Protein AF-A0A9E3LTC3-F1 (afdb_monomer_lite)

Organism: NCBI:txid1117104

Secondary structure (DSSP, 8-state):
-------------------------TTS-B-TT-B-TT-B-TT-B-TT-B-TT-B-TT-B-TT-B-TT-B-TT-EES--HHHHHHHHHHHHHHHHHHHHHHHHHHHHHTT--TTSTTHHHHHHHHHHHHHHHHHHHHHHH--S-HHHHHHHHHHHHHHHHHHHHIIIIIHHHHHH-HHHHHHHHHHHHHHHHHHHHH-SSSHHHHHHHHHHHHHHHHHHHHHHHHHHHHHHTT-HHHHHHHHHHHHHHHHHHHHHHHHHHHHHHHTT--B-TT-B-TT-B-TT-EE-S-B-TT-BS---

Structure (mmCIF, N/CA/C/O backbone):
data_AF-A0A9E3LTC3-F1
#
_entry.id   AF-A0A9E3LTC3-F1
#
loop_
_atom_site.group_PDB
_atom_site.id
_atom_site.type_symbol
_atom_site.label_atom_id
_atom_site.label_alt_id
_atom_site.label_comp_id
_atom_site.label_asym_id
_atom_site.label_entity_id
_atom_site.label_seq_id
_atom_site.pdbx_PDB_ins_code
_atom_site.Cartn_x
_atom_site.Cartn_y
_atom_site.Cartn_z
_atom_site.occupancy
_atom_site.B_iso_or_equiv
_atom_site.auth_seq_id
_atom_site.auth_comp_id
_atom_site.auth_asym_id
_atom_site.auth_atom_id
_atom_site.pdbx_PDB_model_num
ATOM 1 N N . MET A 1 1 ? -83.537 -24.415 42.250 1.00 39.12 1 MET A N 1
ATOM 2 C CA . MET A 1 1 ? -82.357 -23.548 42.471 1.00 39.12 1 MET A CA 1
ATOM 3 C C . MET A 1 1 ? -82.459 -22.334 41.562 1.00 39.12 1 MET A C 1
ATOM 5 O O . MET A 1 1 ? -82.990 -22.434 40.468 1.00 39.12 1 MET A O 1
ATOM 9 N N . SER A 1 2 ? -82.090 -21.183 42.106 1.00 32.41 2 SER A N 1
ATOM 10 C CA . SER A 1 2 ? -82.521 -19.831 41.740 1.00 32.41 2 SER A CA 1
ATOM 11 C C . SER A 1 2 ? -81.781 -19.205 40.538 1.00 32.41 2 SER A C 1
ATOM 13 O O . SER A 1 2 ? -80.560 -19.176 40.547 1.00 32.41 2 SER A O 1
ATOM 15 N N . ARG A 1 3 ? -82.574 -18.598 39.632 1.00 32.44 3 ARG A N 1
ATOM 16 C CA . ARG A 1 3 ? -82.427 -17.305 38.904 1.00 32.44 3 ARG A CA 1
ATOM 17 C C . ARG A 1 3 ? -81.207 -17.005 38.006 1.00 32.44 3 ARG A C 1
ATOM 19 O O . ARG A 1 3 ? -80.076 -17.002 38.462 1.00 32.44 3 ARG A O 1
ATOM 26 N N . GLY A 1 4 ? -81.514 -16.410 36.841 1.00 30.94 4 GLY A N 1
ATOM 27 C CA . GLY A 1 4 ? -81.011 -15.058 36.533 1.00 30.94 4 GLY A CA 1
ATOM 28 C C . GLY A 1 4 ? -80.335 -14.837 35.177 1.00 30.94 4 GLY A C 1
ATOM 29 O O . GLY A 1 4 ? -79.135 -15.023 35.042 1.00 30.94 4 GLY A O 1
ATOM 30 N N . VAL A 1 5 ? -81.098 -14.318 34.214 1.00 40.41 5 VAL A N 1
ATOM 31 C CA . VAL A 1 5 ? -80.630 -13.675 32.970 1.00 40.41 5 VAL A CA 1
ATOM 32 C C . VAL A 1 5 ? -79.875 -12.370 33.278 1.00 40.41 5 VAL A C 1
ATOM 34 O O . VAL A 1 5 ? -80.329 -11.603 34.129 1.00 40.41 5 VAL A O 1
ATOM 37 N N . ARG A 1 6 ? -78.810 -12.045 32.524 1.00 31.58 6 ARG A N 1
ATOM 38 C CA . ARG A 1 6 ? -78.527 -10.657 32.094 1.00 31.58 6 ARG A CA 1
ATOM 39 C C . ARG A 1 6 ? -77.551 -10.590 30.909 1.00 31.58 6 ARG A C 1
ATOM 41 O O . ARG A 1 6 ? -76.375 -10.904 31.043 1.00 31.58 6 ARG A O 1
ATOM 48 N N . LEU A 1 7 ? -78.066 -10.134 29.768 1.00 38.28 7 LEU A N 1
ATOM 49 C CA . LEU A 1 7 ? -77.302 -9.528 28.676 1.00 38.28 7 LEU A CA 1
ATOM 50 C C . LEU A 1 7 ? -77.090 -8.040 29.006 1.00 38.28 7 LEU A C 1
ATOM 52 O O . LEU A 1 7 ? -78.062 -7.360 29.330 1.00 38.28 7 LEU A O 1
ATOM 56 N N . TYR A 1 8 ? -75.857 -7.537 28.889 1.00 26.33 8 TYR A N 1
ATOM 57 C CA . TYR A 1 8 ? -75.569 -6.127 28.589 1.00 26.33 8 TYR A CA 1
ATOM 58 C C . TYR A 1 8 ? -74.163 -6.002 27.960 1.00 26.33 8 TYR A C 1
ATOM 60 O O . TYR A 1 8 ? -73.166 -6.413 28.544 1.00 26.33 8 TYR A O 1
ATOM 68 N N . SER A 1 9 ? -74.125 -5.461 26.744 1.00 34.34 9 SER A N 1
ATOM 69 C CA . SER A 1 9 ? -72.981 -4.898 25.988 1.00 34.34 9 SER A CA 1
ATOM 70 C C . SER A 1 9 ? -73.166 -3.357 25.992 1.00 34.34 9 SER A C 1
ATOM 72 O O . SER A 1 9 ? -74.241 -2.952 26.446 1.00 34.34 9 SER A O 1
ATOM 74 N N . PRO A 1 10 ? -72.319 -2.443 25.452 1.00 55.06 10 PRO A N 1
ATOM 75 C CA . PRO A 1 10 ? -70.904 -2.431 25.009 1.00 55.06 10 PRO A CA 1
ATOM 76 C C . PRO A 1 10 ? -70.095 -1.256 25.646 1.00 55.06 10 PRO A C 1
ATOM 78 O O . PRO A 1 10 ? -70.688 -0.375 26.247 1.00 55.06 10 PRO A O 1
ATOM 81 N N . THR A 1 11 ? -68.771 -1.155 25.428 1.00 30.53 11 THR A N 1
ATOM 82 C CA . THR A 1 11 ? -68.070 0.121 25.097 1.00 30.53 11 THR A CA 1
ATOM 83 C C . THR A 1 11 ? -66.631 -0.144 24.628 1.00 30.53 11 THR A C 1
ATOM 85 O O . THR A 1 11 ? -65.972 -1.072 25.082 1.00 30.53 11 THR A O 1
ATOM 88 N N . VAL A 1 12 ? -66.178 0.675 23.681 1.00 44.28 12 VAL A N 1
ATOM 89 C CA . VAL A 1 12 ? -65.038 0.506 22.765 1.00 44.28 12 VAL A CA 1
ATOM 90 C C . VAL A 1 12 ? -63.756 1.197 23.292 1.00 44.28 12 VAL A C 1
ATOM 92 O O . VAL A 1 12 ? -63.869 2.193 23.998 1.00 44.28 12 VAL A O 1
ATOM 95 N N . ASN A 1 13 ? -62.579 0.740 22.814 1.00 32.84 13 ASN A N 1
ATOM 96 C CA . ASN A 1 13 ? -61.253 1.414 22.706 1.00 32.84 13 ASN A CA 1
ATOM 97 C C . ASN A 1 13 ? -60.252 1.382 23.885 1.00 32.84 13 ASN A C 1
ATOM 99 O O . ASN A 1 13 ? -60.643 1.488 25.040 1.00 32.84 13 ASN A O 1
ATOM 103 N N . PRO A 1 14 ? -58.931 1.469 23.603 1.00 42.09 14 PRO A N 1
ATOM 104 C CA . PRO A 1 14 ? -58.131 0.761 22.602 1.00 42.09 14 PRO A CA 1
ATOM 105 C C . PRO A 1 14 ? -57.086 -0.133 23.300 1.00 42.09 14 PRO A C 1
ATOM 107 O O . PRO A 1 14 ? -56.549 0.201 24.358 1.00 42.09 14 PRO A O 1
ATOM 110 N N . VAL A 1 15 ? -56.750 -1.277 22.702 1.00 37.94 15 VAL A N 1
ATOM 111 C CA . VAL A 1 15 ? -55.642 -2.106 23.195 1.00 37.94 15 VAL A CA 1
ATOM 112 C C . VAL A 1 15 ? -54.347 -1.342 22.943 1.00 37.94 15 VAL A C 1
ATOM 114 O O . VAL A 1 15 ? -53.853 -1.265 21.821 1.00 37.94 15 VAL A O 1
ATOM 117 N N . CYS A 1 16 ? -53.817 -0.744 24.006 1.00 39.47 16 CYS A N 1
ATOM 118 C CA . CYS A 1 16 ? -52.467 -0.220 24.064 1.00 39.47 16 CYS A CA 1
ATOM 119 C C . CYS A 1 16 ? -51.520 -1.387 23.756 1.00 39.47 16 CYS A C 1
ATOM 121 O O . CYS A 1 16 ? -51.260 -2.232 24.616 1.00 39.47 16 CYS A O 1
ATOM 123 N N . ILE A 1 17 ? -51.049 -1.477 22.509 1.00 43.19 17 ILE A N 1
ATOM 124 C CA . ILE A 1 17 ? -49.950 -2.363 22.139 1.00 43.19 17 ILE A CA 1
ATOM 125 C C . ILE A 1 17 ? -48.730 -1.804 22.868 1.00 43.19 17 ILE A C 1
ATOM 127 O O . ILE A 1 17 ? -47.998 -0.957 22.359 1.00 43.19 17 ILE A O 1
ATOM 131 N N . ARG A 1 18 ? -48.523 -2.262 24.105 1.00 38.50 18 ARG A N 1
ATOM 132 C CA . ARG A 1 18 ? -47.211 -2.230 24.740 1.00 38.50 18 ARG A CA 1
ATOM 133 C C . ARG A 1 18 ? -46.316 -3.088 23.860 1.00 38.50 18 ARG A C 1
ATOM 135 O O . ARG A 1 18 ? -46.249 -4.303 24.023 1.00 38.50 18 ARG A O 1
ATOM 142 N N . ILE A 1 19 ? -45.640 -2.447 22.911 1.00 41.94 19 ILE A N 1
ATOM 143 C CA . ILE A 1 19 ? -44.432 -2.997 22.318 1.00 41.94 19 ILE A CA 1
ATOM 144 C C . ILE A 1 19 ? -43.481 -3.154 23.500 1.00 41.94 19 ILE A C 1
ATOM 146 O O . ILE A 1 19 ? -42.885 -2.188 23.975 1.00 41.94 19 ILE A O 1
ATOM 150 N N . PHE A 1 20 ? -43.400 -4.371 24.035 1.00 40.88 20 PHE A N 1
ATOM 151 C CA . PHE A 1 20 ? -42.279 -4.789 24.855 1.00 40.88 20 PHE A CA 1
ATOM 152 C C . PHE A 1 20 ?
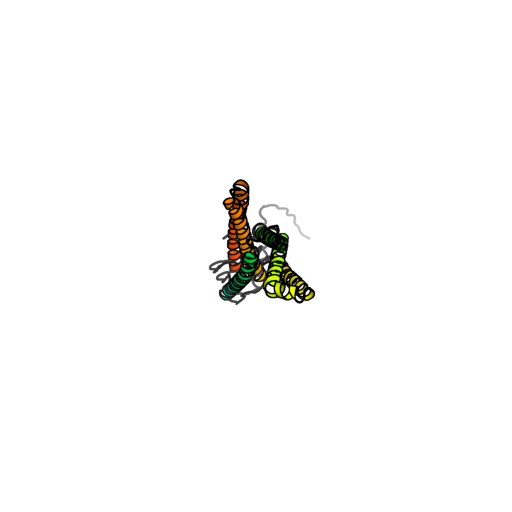 -41.061 -4.732 23.933 1.00 40.88 20 PHE A C 1
ATOM 154 O O . PHE A 1 20 ? -40.685 -5.713 23.295 1.00 40.88 20 PHE A O 1
ATOM 161 N N . VAL A 1 21 ? -40.460 -3.546 23.816 1.00 50.19 21 VAL A N 1
ATOM 162 C CA . VAL A 1 21 ? -39.064 -3.446 23.420 1.00 50.19 21 VAL A CA 1
ATOM 163 C C . VAL A 1 21 ? -38.340 -4.220 24.503 1.00 50.19 21 VAL A C 1
ATOM 165 O O . VAL A 1 21 ? -38.291 -3.803 25.661 1.00 50.19 21 VAL A O 1
ATOM 168 N N . LYS A 1 22 ? -37.884 -5.421 24.151 1.00 43.50 22 LYS A N 1
ATOM 169 C CA . LYS A 1 22 ? -37.007 -6.220 24.991 1.00 43.50 22 LYS A CA 1
ATOM 170 C C . LYS A 1 22 ? -35.775 -5.343 25.201 1.00 43.50 22 LYS A C 1
ATOM 172 O O . LYS A 1 22 ? -34.946 -5.244 24.303 1.00 43.50 22 LYS A O 1
ATOM 177 N N . ARG A 1 23 ? -35.719 -4.621 26.326 1.00 48.81 23 ARG A N 1
ATOM 178 C CA . ARG A 1 23 ? -34.534 -3.873 26.748 1.00 48.81 23 ARG A CA 1
ATOM 179 C C . ARG A 1 23 ? -33.414 -4.902 26.763 1.00 48.81 23 ARG A C 1
ATOM 181 O O . ARG A 1 23 ? -33.449 -5.822 27.581 1.00 48.81 23 ARG A O 1
ATOM 188 N N . TYR A 1 24 ? -32.508 -4.822 25.793 1.00 43.22 24 TYR A N 1
ATOM 189 C CA . TYR A 1 24 ? -31.289 -5.608 25.827 1.00 43.22 24 TYR A CA 1
ATOM 190 C C . TYR A 1 24 ? -30.589 -5.177 27.112 1.00 43.22 24 TYR A C 1
ATOM 192 O O . TYR A 1 24 ? -30.320 -3.994 27.312 1.00 43.22 24 TYR A O 1
ATOM 200 N N . ASN A 1 25 ? -30.438 -6.107 28.051 1.00 48.75 25 ASN A N 1
ATOM 201 C CA . ASN A 1 25 ? -29.771 -5.824 29.309 1.00 48.75 25 ASN A CA 1
ATOM 202 C C . ASN A 1 25 ? -28.333 -5.436 28.941 1.00 48.75 25 ASN A C 1
ATOM 204 O O . ASN A 1 25 ? -27.577 -6.278 28.464 1.00 48.75 25 ASN A O 1
ATOM 208 N N . SER A 1 26 ? -27.958 -4.173 29.140 1.00 51.03 26 SER A N 1
ATOM 209 C CA . SER A 1 26 ? -26.616 -3.620 28.887 1.00 51.03 26 SER A CA 1
ATOM 210 C C . SER A 1 26 ? -25.520 -4.236 29.775 1.00 51.03 26 SER A C 1
ATOM 212 O O . SER A 1 26 ? -24.418 -3.711 29.891 1.00 51.03 26 SER A O 1
ATOM 214 N N . SER A 1 27 ? -25.836 -5.332 30.464 1.00 51.62 27 SER A N 1
ATOM 215 C CA . SER A 1 27 ? -25.048 -5.954 31.518 1.00 51.62 27 SER A CA 1
ATOM 216 C C . SER A 1 27 ? -24.219 -7.152 31.063 1.00 51.62 27 SER A C 1
ATOM 218 O O . SER A 1 27 ? -23.426 -7.644 31.858 1.00 51.62 27 SER A O 1
ATOM 220 N N . GLU A 1 28 ? -24.352 -7.632 29.822 1.00 63.88 28 GLU A N 1
ATOM 221 C CA . GLU A 1 28 ? -23.582 -8.811 29.393 1.00 63.88 28 GLU A CA 1
ATOM 222 C C . GLU A 1 28 ? -22.117 -8.470 29.051 1.00 63.88 28 GLU A C 1
ATOM 224 O O . GLU A 1 28 ? -21.233 -9.310 29.211 1.00 63.88 28 GLU A O 1
ATOM 229 N N . PHE A 1 29 ? -21.823 -7.219 28.667 1.00 79.31 29 PHE A N 1
ATOM 230 C CA . PHE A 1 29 ? -20.476 -6.787 28.277 1.00 79.31 29 PHE A CA 1
ATOM 231 C C . PHE A 1 29 ? -20.123 -5.403 28.841 1.00 79.31 29 PHE A C 1
ATOM 233 O O . PHE A 1 29 ? -20.370 -4.378 28.206 1.00 79.31 29 PHE A O 1
ATOM 240 N N . ASN A 1 30 ? -19.521 -5.383 30.033 1.00 89.62 30 ASN A N 1
ATOM 241 C CA . ASN A 1 30 ? -18.974 -4.174 30.647 1.00 89.62 30 ASN A CA 1
ATOM 242 C C . ASN A 1 30 ? -17.462 -4.071 30.384 1.00 89.62 30 ASN A C 1
ATOM 244 O O . ASN A 1 30 ? -16.668 -4.853 30.912 1.00 89.62 30 ASN A O 1
ATOM 248 N N . PHE A 1 31 ? -17.081 -3.082 29.582 1.00 92.38 31 PHE A N 1
ATOM 249 C CA . PHE A 1 31 ? -15.706 -2.698 29.285 1.00 92.38 31 PHE A CA 1
ATOM 250 C C . PHE A 1 31 ? -15.381 -1.263 29.727 1.00 92.38 31 PHE A C 1
ATOM 252 O O . PHE A 1 31 ? -14.404 -0.676 29.254 1.00 92.38 31 PHE A O 1
ATOM 259 N N . ALA A 1 32 ? -16.185 -0.686 30.622 1.00 92.88 32 ALA A N 1
ATOM 260 C CA . ALA A 1 32 ? -16.002 0.681 31.077 1.00 92.88 32 ALA A CA 1
ATOM 261 C C . ALA A 1 32 ? -14.620 0.873 31.728 1.00 92.88 32 ALA A C 1
ATOM 263 O O . ALA A 1 32 ? -14.156 0.031 32.500 1.00 92.88 32 ALA A O 1
ATOM 264 N N . ASN A 1 33 ? -13.961 1.990 31.411 1.00 94.38 33 ASN A N 1
ATOM 265 C CA . ASN A 1 33 ? -12.634 2.391 31.896 1.00 94.38 33 ASN A CA 1
ATOM 266 C C . ASN A 1 33 ? -11.498 1.381 31.635 1.00 94.38 33 ASN A C 1
ATOM 268 O O . ASN A 1 33 ? -10.442 1.465 32.263 1.00 94.38 33 ASN A O 1
ATOM 272 N N . GLN A 1 34 ? -11.683 0.424 30.721 1.00 93.94 34 GLN A N 1
ATOM 273 C CA . GLN A 1 34 ? -10.646 -0.553 30.388 1.00 93.94 34 GLN A CA 1
ATOM 274 C C . GLN A 1 34 ? -9.682 -0.033 29.316 1.00 93.94 34 GLN A C 1
ATOM 276 O O . GLN A 1 34 ? -10.062 0.711 28.409 1.00 93.94 34 GLN A O 1
ATOM 281 N N . ASP A 1 35 ? -8.430 -0.492 29.384 1.00 93.50 35 ASP A N 1
ATOM 282 C CA . ASP A 1 35 ? -7.473 -0.359 28.287 1.00 93.50 35 ASP A CA 1
ATOM 283 C C . ASP A 1 35 ? -7.669 -1.511 27.290 1.00 93.50 35 ASP A C 1
ATOM 285 O O . ASP A 1 35 ? -7.300 -2.665 27.538 1.00 93.50 35 ASP A O 1
ATOM 289 N N . LEU A 1 36 ? -8.301 -1.199 26.161 1.00 92.75 36 LEU A N 1
ATOM 290 C CA . LEU A 1 36 ? -8.615 -2.153 25.101 1.00 92.75 36 LEU A CA 1
ATOM 291 C C . LEU A 1 36 ? -7.745 -1.933 23.864 1.00 92.75 36 LEU A C 1
ATOM 293 O O . LEU A 1 36 ? -8.046 -2.499 22.813 1.00 92.75 36 LEU A O 1
ATOM 297 N N . GLN A 1 37 ? -6.676 -1.140 23.961 1.00 91.50 37 GLN A N 1
ATOM 298 C CA . GLN A 1 37 ? -5.864 -0.760 22.812 1.00 91.50 37 GLN A CA 1
ATOM 299 C C . GLN A 1 37 ? -5.469 -1.963 21.943 1.00 91.50 37 GLN A C 1
ATOM 301 O O . GLN A 1 37 ? -5.019 -3.002 22.427 1.00 91.50 37 GLN A O 1
ATOM 306 N N . ASN A 1 38 ? -5.611 -1.800 20.626 1.00 88.06 38 ASN A N 1
ATOM 307 C CA . ASN A 1 38 ? -5.253 -2.797 19.608 1.00 88.06 38 ASN A CA 1
ATOM 308 C C . ASN A 1 38 ? -5.997 -4.145 19.693 1.00 88.06 38 ASN A C 1
ATOM 310 O O . ASN A 1 38 ? -5.548 -5.131 19.103 1.00 88.06 38 ASN A O 1
ATOM 314 N N . ARG A 1 39 ? -7.136 -4.226 20.397 1.00 90.50 39 ARG A N 1
ATOM 315 C CA . ARG A 1 39 ? -7.957 -5.446 20.417 1.00 90.50 39 ARG A CA 1
ATOM 316 C C . ARG A 1 39 ? -8.879 -5.551 19.204 1.00 90.50 39 ARG A C 1
ATOM 318 O O . ARG A 1 39 ? -9.389 -4.570 18.673 1.00 90.50 39 ARG A O 1
ATOM 325 N N . SER A 1 40 ? -9.126 -6.787 18.778 1.00 91.38 40 SER A N 1
ATOM 326 C CA . SER A 1 40 ? -10.057 -7.083 17.688 1.00 91.38 40 SER A CA 1
ATOM 327 C C . SER A 1 40 ? -11.406 -7.544 18.235 1.00 91.38 40 SER A C 1
ATOM 329 O O . SER A 1 40 ? -11.509 -8.576 18.903 1.00 91.38 40 SER A O 1
ATOM 331 N N . PHE A 1 41 ? -12.448 -6.790 17.895 1.00 93.12 41 PHE A N 1
ATOM 332 C CA . PHE A 1 41 ? -13.857 -7.094 18.135 1.00 93.12 41 PHE A CA 1
ATOM 333 C C . PHE A 1 41 ? -14.619 -7.300 16.814 1.00 93.12 41 PHE A C 1
ATOM 335 O O . PHE A 1 41 ? -15.846 -7.192 16.765 1.00 93.12 41 PHE A O 1
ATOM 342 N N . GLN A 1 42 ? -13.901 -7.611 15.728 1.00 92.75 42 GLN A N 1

==========

* _What you will do_
In the listing above, locate the line containing "ATOM 306 N N" and the line containing "ATOM 308 C C". Extract those two lines and every line between them, exactly as written, and only those.

* _Task solution_
ATOM 306 N N . ASN A 1 38 ? -5.611 -1.800 20.626 1.00 88.06 38 ASN A N 1
ATOM 307 C CA . ASN A 1 38 ? -5.253 -2.797 19.608 1.00 88.06 38 ASN A CA 1
ATOM 308 C C . ASN A 1 38 ? -5.997 -4.145 19.693 1.00 88.06 38 ASN A C 1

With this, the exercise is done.